● **ABOUT THIS EXERCISE**
Once the line with "ATOM 188 C CA" is found in the entries below, print it and each following line exactly, stopping after the line with "ATOM 194 N N"; print nothing else.

● **DATASET RECORDS**
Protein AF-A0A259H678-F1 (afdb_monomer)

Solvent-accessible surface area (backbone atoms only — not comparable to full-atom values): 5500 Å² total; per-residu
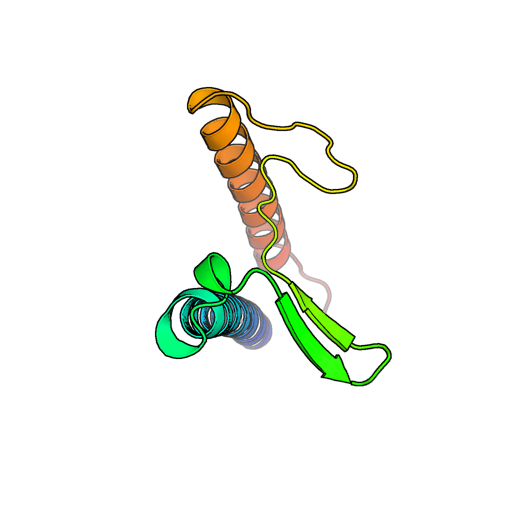e (Å²): 133,88,46,74,68,54,51,52,51,52,50,49,52,51,50,52,55,50
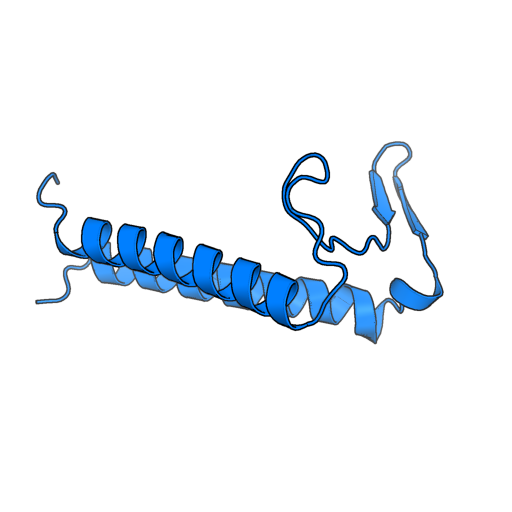,49,53,51,51,52,52,47,44,40,54,50,87,61,33,30,69,82,58,38,60,44,82,77,48,104,90,44,65,52,66,58,77,89,77,60,39,53,78,96,63,43,78,57,35,91,46,71,67,46,45,51,47,55,52,50,52,51,52,50,53,53,49,50,52,50,53,45,66,73,65,61,77,86,127

Structure (mmCIF, N/CA/C/O backbone):
data_AF-A0A259H678-F1
#
_entry.id   AF-A0A259H678-F1
#
loop_
_atom_site.group_PDB
_atom_site.id
_atom_site.type_symbol
_atom_site.label_atom_id
_atom_site.label_alt_id
_atom_site.label_comp_id
_atom_site.label_asym_id
_atom_site.label_entity_id
_atom_site.label_seq_id
_atom_site.pdbx_PDB_ins_code
_atom_site.Cartn_x
_atom_site.Cartn_y
_atom_site.Cartn_z
_atom_site.occupancy
_atom_site.B_iso_or_equiv
_atom_site.auth_seq_id
_atom_site.auth_comp_id
_atom_site.auth_asym_id
_atom_site.auth_atom_id
_atom_site.pdbx_PDB_model_num
ATOM 1 N N . MET A 1 1 ? -9.179 -2.872 27.268 1.00 63.31 1 MET A N 1
ATOM 2 C CA . MET A 1 1 ? -9.589 -4.238 26.872 1.00 63.31 1 MET A CA 1
ATOM 3 C C . MET A 1 1 ? -9.804 -4.271 25.364 1.00 63.31 1 MET A C 1
ATOM 5 O O . MET A 1 1 ? -10.397 -3.336 24.831 1.00 63.31 1 MET A O 1
ATOM 9 N N . LEU A 1 2 ? -9.273 -5.283 24.672 1.00 76.31 2 LEU A N 1
ATOM 10 C CA . LEU A 1 2 ? -9.530 -5.506 23.246 1.00 76.31 2 LEU A CA 1
ATOM 11 C C . LEU A 1 2 ? -10.970 -6.015 23.095 1.00 76.31 2 LEU A C 1
ATOM 13 O O . LEU A 1 2 ? -11.307 -7.071 23.621 1.00 76.31 2 LEU A O 1
ATOM 17 N N . THR A 1 3 ? -11.837 -5.244 22.441 1.00 87.94 3 THR A N 1
ATOM 18 C CA . THR A 1 3 ? -13.200 -5.685 22.118 1.00 87.94 3 THR A CA 1
ATOM 19 C C . THR A 1 3 ? -13.161 -6.614 20.906 1.00 87.94 3 THR A C 1
ATOM 21 O O . THR A 1 3 ? -12.239 -6.534 20.093 1.00 87.94 3 THR A O 1
ATOM 24 N N . ARG A 1 4 ? -14.186 -7.460 20.741 1.00 89.06 4 ARG A N 1
ATOM 25 C CA . ARG A 1 4 ? -14.335 -8.331 19.560 1.00 89.06 4 ARG A CA 1
ATOM 26 C C . ARG A 1 4 ? -14.197 -7.544 18.250 1.00 89.06 4 ARG A C 1
ATOM 28 O O . ARG A 1 4 ? -13.404 -7.924 17.402 1.00 89.06 4 ARG A O 1
ATOM 35 N N . THR A 1 5 ? -14.849 -6.385 18.163 1.00 89.31 5 THR A N 1
ATOM 36 C CA . THR A 1 5 ? -14.792 -5.487 16.997 1.00 89.31 5 THR A CA 1
ATOM 37 C C . THR A 1 5 ? -13.391 -4.943 16.707 1.00 89.31 5 THR A C 1
ATOM 39 O O . THR A 1 5 ? -12.990 -4.858 15.552 1.00 89.31 5 THR A O 1
ATOM 42 N N . ARG A 1 6 ? -12.603 -4.607 17.737 1.00 90.56 6 ARG A N 1
ATOM 43 C CA . ARG A 1 6 ? -11.213 -4.146 17.562 1.00 90.56 6 
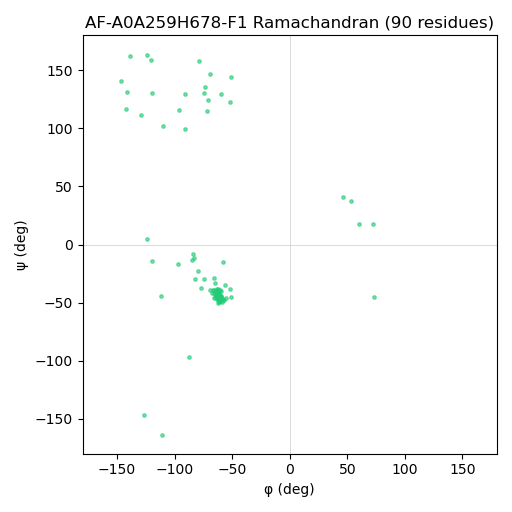ARG A CA 1
ATOM 44 C C . ARG A 1 6 ? -10.306 -5.270 17.073 1.00 90.56 6 ARG A C 1
ATOM 46 O O . ARG A 1 6 ? -9.449 -5.025 16.232 1.00 90.56 6 ARG A O 1
ATOM 53 N N . ILE A 1 7 ? -10.505 -6.489 17.578 1.00 93.06 7 ILE A N 1
ATOM 54 C CA . ILE A 1 7 ? -9.768 -7.674 17.119 1.00 93.06 7 ILE A CA 1
ATOM 55 C C . ILE A 1 7 ? -10.111 -7.972 15.660 1.00 93.06 7 ILE A C 1
ATOM 57 O O . ILE A 1 7 ? -9.205 -8.191 14.865 1.00 93.06 7 ILE A O 1
ATOM 61 N N . GLU A 1 8 ? -11.391 -7.927 15.296 1.00 93.81 8 GLU A N 1
ATOM 62 C CA . GLU A 1 8 ? -11.842 -8.118 13.914 1.00 93.81 8 GLU A CA 1
ATOM 63 C C . GLU A 1 8 ? -11.260 -7.050 12.981 1.00 93.81 8 GLU A C 1
ATOM 65 O O . GLU A 1 8 ? -10.708 -7.390 11.938 1.00 93.81 8 GLU A O 1
ATOM 70 N N . GLY A 1 9 ? -11.299 -5.773 13.377 1.00 93.81 9 GLY A N 1
ATOM 71 C CA . GLY A 1 9 ? -10.743 -4.675 12.584 1.00 93.81 9 GLY A CA 1
ATOM 72 C C . GLY A 1 9 ? -9.228 -4.781 12.388 1.00 93.81 9 GLY A C 1
ATOM 73 O O . GLY A 1 9 ? -8.739 -4.665 11.266 1.00 93.81 9 GLY A O 1
ATOM 74 N N . LEU A 1 10 ? -8.474 -5.050 13.460 1.00 95.00 10 LEU A N 1
ATOM 75 C CA . LEU A 1 10 ? -7.023 -5.256 13.373 1.00 95.00 10 LEU A CA 1
ATOM 76 C C . LEU A 1 10 ? -6.672 -6.528 12.591 1.00 95.00 10 LEU A C 1
ATOM 78 O O . LEU A 1 10 ? -5.731 -6.521 11.801 1.00 95.00 10 LEU A O 1
ATOM 82 N N . GLY A 1 11 ? -7.442 -7.60
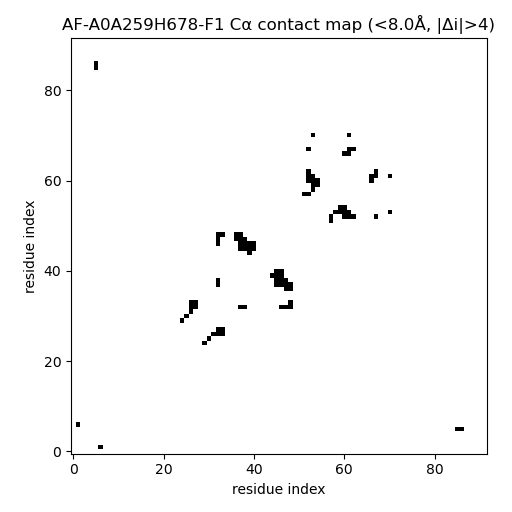1 12.775 1.00 96.69 11 GLY A N 1
ATOM 83 C CA . GLY A 1 11 ? -7.293 -8.844 12.026 1.00 96.69 11 GLY A CA 1
ATOM 84 C C . GLY A 1 11 ? -7.511 -8.636 10.529 1.00 96.69 11 GLY A C 1
ATOM 85 O O . GLY A 1 11 ? -6.696 -9.087 9.727 1.00 96.69 11 GLY A O 1
ATOM 86 N N . LEU A 1 12 ? -8.550 -7.887 10.147 1.00 96.94 12 LEU A N 1
ATOM 87 C CA . LEU A 1 12 ? -8.808 -7.521 8.756 1.00 96.94 12 LEU A CA 1
ATOM 88 C C . LEU A 1 12 ? -7.678 -6.658 8.181 1.00 96.94 12 LEU A C 1
ATOM 90 O O . LEU A 1 12 ? -7.212 -6.931 7.077 1.00 96.94 12 LEU A O 1
ATOM 94 N N . ALA A 1 13 ? -7.197 -5.659 8.926 1.00 96.69 13 ALA A N 1
ATOM 95 C CA . ALA A 1 13 ? -6.087 -4.812 8.487 1.00 96.69 13 ALA A CA 1
ATOM 96 C C . ALA A 1 13 ? -4.807 -5.628 8.228 1.00 96.69 13 ALA A C 1
ATOM 98 O O . ALA A 1 13 ? -4.156 -5.450 7.197 1.00 96.69 13 ALA A O 1
ATOM 99 N N . LEU A 1 14 ? -4.474 -6.563 9.126 1.00 97.75 14 LEU A N 1
ATOM 100 C CA . LEU A 1 14 ? -3.339 -7.473 8.955 1.00 97.75 14 LEU A CA 1
ATOM 101 C C . LEU A 1 14 ? -3.529 -8.413 7.762 1.00 97.75 14 LEU A C 1
ATOM 103 O O . LEU A 1 14 ? -2.592 -8.602 6.988 1.00 97.75 14 LEU A O 1
ATOM 107 N N . LEU A 1 15 ? -4.730 -8.968 7.586 1.00 98.44 15 LEU A N 1
ATOM 108 C CA . LEU A 1 15 ? -5.052 -9.831 6.451 1.00
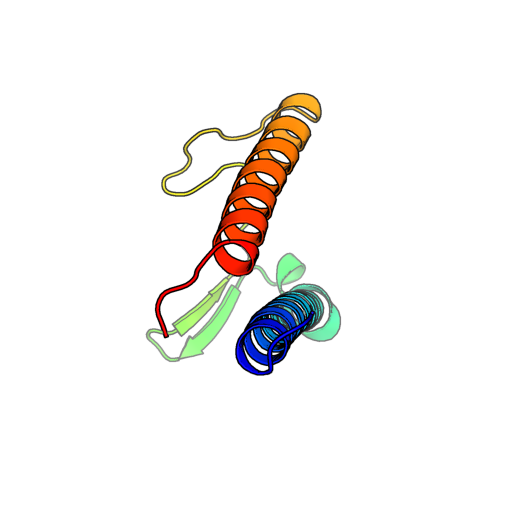 98.44 15 LEU A CA 1
ATOM 109 C C . LEU A 1 15 ? -4.877 -9.088 5.122 1.00 98.44 15 LEU A C 1
ATOM 111 O O . LEU A 1 15 ? -4.209 -9.594 4.225 1.00 98.44 15 LEU A O 1
ATOM 115 N N . VAL A 1 16 ? -5.426 -7.876 5.003 1.00 98.25 16 VAL A N 1
ATOM 116 C CA . VAL A 1 16 ? -5.298 -7.047 3.795 1.00 98.25 16 VAL A CA 1
ATOM 117 C C . VAL A 1 16 ? -3.834 -6.700 3.523 1.00 98.25 16 VAL A C 1
ATOM 119 O O . VAL A 1 16 ? -3.378 -6.840 2.390 1.00 98.25 16 VAL A O 1
ATOM 122 N N . ALA A 1 17 ? -3.070 -6.313 4.550 1.00 97.62 17 ALA A N 1
ATOM 123 C CA . ALA A 1 17 ? -1.645 -6.024 4.404 1.00 97.62 17 ALA A CA 1
ATOM 124 C C . ALA A 1 17 ? -0.839 -7.256 3.953 1.00 97.62 17 ALA A C 1
ATOM 126 O O . ALA A 1 17 ? 0.048 -7.138 3.107 1.00 97.62 17 ALA A O 1
ATOM 127 N N . ALA A 1 18 ? -1.149 -8.442 4.485 1.00 98.50 18 ALA A N 1
ATOM 128 C CA . ALA A 1 18 ? -0.508 -9.687 4.077 1.00 98.50 18 ALA A CA 1
ATOM 129 C C . ALA A 1 18 ? -0.850 -10.047 2.623 1.00 98.50 18 ALA A C 1
ATOM 131 O O . ALA A 1 18 ? 0.051 -10.349 1.839 1.00 98.50 18 ALA A O 1
ATOM 132 N N . LEU A 1 19 ? -2.129 -9.957 2.244 1.00 98.75 19 LEU A N 1
ATOM 133 C CA . LEU A 1 19 ? -2.583 -10.226 0.880 1.00 98.75 19 LEU A CA 1
ATOM 134 C C . LEU A 1 19 ? -1.954 -9.260 -0.131 1.00 98.75 19 LEU A C 1
ATOM 136 O O . LEU A 1 19 ? -1.468 -9.719 -1.160 1.00 98.75 19 LEU A O 1
ATOM 140 N N . ASP A 1 20 ? -1.870 -7.960 0.173 1.00 98.38 20 ASP A N 1
ATOM 141 C CA . ASP A 1 20 ? -1.184 -6.975 -0.680 1.00 98.38 20 ASP A CA 1
ATOM 142 C C . ASP A 1 20 ? 0.269 -7.384 -0.967 1.00 98.38 20 ASP A C 1
ATOM 144 O O . ASP A 1 20 ? 0.719 -7.366 -2.116 1.00 98.38 20 ASP A O 1
ATOM 148 N N . ARG A 1 21 ? 1.002 -7.813 0.068 1.00 98.25 21 ARG A N 1
ATOM 149 C CA . ARG A 1 21 ? 2.398 -8.246 -0.078 1.00 98.25 21 ARG A CA 1
ATOM 150 C C . ARG A 1 21 ? 2.529 -9.534 -0.873 1.00 98.25 21 ARG A C 1
ATOM 152 O O . ARG A 1 21 ? 3.413 -9.609 -1.724 1.00 98.25 21 ARG A O 1
ATOM 159 N N . VAL A 1 22 ? 1.654 -10.510 -0.638 1.00 98.56 22 VAL A N 1
ATOM 160 C CA . VAL A 1 22 ? 1.633 -11.763 -1.404 1.00 98.56 22 VAL A CA 1
ATOM 161 C C . VAL A 1 22 ? 1.339 -11.484 -2.873 1.00 98.56 22 VAL A C 1
ATOM 163 O O . VAL A 1 22 ? 2.084 -11.948 -3.731 1.00 98.56 22 VAL A O 1
ATOM 166 N N . VAL A 1 23 ? 0.319 -10.678 -3.179 1.00 98.44 23 VAL A N 1
ATOM 167 C CA . VAL A 1 23 ? -0.029 -10.327 -4.562 1.00 98.44 23 VAL A CA 1
ATOM 168 C C . VAL A 1 23 ? 1.153 -9.644 -5.249 1.00 98.44 23 VAL A C 1
ATOM 170 O O . VAL A 1 23 ? 1.571 -10.095 -6.312 1.00 98.44 23 VAL A O 1
ATOM 173 N N . LYS A 1 24 ? 1.773 -8.629 -4.630 1.00 97.38 24 LYS A N 1
ATOM 174 C CA . LYS A 1 24 ? 2.957 -7.955 -5.200 1.00 97.38 24 LYS A CA 1
ATOM 175 C C . LYS A 1 24 ? 4.138 -8.906 -5.407 1.00 97.38 24 LYS A C 1
ATOM 177 O O . LYS A 1 24 ? 4.814 -8.815 -6.430 1.00 97.38 24 LYS A O 1
ATOM 182 N N . ALA A 1 25 ? 4.366 -9.832 -4.476 1.00 98.00 25 ALA A N 1
ATOM 183 C CA . ALA A 1 25 ? 5.411 -10.844 -4.602 1.00 98.00 25 ALA A CA 1
ATOM 184 C C . ALA A 1 25 ? 5.138 -11.815 -5.762 1.00 98.00 25 ALA A C 1
ATOM 186 O O . ALA A 1 25 ? 6.062 -12.147 -6.499 1.00 98.00 25 ALA A O 1
ATOM 187 N N . VAL A 1 26 ? 3.880 -12.219 -5.974 1.00 98.31 26 VAL A N 1
ATOM 188 C CA . VAL A 1 26 ? 3.474 -13.046 -7.124 1.00 98.31 26 VAL A CA 1
ATOM 189 C C . VAL A 1 26 ? 3.701 -12.306 -8.446 1.00 98.31 26 VAL A C 1
ATOM 191 O O . VAL A 1 26 ? 4.231 -12.896 -9.387 1.00 98.31 26 VAL A O 1
ATOM 194 N N . MET A 1 27 ? 3.350 -11.015 -8.505 1.00 98.06 27 MET A N 1
ATOM 195 C CA . MET A 1 27 ? 3.532 -10.189 -9.704 1.00 98.06 27 MET A CA 1
ATOM 196 C C . MET A 1 27 ? 5.008 -10.045 -10.084 1.00 98.06 27 MET A C 1
ATOM 198 O O . MET A 1 27 ? 5.373 -10.277 -11.232 1.00 98.06 27 MET A O 1
ATOM 202 N N . VAL A 1 28 ? 5.869 -9.675 -9.134 1.0
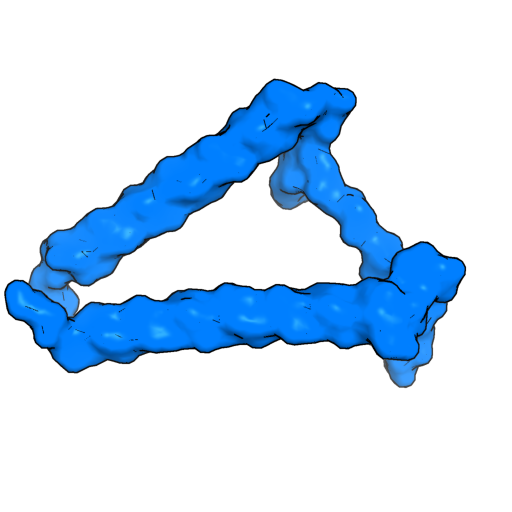0 97.38 28 VAL A N 1
ATOM 203 C CA . VAL A 1 28 ? 7.287 -9.400 -9.429 1.00 97.38 28 VAL A CA 1
ATOM 204 C C . VAL A 1 28 ? 8.133 -10.675 -9.481 1.00 97.38 28 VAL A C 1
ATOM 206 O O . VAL A 1 28 ? 9.107 -10.713 -10.217 1.00 97.38 28 VAL A O 1
ATOM 209 N N . GLY A 1 29 ? 7.777 -11.720 -8.732 1.00 97.25 29 GLY A N 1
ATOM 210 C CA . GLY A 1 29 ? 8.516 -12.983 -8.708 1.00 97.25 29 GLY A CA 1
ATOM 211 C C . GLY A 1 29 ? 8.052 -13.950 -9.807 1.00 97.25 29 GLY A C 1
ATOM 212 O O . GLY A 1 29 ? 8.510 -13.837 -10.940 1.00 97.25 29 GLY A O 1
ATOM 213 N N . PRO A 1 30 ? 7.151 -14.906 -9.512 1.00 97.94 30 PRO A N 1
ATOM 214 C CA . PRO A 1 30 ? 6.713 -15.933 -10.463 1.00 97.94 30 PRO A CA 1
ATOM 215 C C . PRO A 1 30 ? 6.231 -15.415 -11.824 1.00 97.94 30 PRO A C 1
ATOM 217 O O . PRO A 1 30 ? 6.485 -16.052 -12.844 1.00 97.94 30 PRO A O 1
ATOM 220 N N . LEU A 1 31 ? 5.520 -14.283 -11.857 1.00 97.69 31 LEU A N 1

● **SOLUTION TO THIS TASK**
ATOM 188 C CA . VAL A 1 26 ? 3.474 -13.046 -7.124 1.00 98.31 26 VAL A CA 1
ATOM 189 C C . VAL A 1 26 ? 3.701 -12.306 -8.446 1.00 98.31 26 VAL A C 1
ATOM 191 O O . VAL A 1 26 ? 4.231 -12.896 -9.387 1.00 98.31 26 VAL A O 1
ATOM 194 N N . MET A 1 27 ? 3.350 -11.015 -8.505 1.00 98.06 27 MET A N 1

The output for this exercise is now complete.